■ Helmut Kohl brüskiert Italiens Regierungschef Prodi: Der Kampf um die Macht
Es war abzusehen, daß der überraschende Blitzbesuch des Vorsitzenden der Demokratischen Partei der Linken, Massimo D'Alema, bei Bundeskanzler Helmut Kohl einen Tag vor der offiziellen Staatsvisite von Regierungschef Romano Prodi den Ministerpräsidenten aufs höchste desavouieren würde. Natürlich war dies auch dem höchst intelligenten PDS-Chef klar. Stellt sich also die Frage, warum hat er das getan, und warum hat Kohl mitgespielt? Oder war Helmut Kohl gar der Einladende zu diesem „unzüchtigen“ Techtelmechtel?

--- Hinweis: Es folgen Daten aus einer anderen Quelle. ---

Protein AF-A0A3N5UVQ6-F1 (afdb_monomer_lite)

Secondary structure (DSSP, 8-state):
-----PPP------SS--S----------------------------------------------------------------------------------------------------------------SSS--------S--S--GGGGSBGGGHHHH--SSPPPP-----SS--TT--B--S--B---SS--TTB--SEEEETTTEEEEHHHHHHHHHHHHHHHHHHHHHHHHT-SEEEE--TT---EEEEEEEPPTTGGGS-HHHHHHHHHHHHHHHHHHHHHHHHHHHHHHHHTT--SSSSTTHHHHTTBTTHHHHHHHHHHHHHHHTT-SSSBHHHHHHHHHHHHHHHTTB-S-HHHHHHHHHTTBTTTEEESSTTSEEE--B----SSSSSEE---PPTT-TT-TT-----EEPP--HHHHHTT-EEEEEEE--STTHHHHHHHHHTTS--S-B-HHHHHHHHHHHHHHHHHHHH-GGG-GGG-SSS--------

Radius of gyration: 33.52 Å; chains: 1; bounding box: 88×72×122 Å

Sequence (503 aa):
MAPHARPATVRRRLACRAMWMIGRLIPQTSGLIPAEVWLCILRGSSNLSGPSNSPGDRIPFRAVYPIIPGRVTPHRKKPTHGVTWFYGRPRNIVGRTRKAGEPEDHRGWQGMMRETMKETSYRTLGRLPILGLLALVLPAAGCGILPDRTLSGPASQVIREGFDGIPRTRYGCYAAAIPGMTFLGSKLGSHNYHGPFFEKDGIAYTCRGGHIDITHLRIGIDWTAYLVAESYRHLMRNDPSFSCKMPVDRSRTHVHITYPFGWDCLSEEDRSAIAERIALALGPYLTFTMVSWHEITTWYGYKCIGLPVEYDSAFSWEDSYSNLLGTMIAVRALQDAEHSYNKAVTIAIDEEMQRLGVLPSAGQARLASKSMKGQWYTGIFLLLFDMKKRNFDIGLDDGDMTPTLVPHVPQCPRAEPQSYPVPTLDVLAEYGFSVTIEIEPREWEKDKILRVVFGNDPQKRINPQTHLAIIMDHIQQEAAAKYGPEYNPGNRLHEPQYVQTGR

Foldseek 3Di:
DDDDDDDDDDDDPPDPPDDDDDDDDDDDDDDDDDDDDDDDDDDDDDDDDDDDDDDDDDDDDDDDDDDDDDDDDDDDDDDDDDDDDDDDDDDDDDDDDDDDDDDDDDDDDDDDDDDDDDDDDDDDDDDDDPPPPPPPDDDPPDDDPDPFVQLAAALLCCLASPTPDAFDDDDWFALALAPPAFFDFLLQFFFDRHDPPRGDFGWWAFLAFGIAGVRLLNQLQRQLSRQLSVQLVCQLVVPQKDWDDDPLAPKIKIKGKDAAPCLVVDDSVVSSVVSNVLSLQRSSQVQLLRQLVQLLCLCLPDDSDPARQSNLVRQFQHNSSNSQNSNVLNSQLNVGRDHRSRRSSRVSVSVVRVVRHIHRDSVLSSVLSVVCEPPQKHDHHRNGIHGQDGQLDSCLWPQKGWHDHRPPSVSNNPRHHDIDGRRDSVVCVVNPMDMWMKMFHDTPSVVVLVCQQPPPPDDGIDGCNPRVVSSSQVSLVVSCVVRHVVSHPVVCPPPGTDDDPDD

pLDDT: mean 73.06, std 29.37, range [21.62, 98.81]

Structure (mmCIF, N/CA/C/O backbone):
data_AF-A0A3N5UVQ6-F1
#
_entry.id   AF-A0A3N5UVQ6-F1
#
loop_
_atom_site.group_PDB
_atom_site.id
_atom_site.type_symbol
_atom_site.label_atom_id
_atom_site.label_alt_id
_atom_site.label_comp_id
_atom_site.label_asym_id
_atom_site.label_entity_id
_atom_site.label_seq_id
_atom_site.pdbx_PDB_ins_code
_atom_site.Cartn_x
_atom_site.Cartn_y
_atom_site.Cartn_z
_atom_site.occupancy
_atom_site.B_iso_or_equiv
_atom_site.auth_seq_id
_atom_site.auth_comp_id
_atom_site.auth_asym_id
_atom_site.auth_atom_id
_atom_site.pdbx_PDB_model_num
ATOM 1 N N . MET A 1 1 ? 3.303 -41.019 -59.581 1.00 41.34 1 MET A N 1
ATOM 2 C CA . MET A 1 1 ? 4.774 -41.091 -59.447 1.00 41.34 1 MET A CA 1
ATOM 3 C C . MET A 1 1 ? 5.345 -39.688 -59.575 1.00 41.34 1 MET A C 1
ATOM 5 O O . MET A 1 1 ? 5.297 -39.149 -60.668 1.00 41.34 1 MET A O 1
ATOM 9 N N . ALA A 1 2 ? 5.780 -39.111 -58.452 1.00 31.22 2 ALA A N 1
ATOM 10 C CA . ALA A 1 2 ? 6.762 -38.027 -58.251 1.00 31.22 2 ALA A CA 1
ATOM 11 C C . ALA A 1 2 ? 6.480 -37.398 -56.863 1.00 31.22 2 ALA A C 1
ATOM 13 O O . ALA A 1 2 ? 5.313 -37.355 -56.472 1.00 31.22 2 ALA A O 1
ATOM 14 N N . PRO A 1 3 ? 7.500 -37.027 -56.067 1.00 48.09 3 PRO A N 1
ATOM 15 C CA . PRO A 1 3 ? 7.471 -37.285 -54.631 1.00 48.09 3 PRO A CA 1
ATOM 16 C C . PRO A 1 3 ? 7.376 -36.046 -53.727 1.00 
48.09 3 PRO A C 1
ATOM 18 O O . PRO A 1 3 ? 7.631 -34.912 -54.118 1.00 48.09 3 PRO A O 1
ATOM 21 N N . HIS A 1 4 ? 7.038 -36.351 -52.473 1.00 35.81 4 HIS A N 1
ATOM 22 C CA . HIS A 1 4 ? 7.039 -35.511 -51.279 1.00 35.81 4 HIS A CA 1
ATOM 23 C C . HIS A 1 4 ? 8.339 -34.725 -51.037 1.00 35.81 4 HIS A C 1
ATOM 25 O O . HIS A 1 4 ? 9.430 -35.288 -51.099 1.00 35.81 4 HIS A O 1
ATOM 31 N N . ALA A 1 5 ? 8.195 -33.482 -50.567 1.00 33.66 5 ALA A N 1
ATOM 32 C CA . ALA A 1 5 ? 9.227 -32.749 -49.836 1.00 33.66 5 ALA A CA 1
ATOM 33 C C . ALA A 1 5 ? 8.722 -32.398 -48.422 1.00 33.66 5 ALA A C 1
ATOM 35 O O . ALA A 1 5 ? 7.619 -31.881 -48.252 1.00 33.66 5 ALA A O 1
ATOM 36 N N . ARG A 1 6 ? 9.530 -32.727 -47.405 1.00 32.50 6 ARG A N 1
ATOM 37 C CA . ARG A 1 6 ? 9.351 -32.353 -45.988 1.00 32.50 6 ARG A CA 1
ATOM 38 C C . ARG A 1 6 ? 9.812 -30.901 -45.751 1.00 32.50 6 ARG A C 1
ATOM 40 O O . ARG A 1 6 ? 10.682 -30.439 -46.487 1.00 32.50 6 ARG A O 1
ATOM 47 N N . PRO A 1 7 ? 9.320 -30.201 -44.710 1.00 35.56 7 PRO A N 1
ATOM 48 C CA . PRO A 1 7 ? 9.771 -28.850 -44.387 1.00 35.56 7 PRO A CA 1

Für Prodi geht es bei seinem Deutschlandbesuch bereits um alles oder nichts. Ein definitives Ja aus Bonn zum Beitritt Italiens schon zur ersten Euro- Gruppe würde ihn so stärken, daß er so schnell nicht mehr aus seinem Amt zu vertreiben wäre. Diese Aussicht muß D'Alema äußerst verdrießen, denkt der 47jährige Machtmensch doch daran, spätestens im nächsten Jahr selbst Regierungschef zu werden. Gibt es aus Bonn andererseits ein ausdrückliches Nein, wird er, so hat es Ministerpräsident Romano Prodi versprochen, zurücktreten – was Neuwahlen bedeutet und nach dem Scheitern seiner Europapolitik wohl auch den Verlust der Macht für die Linke.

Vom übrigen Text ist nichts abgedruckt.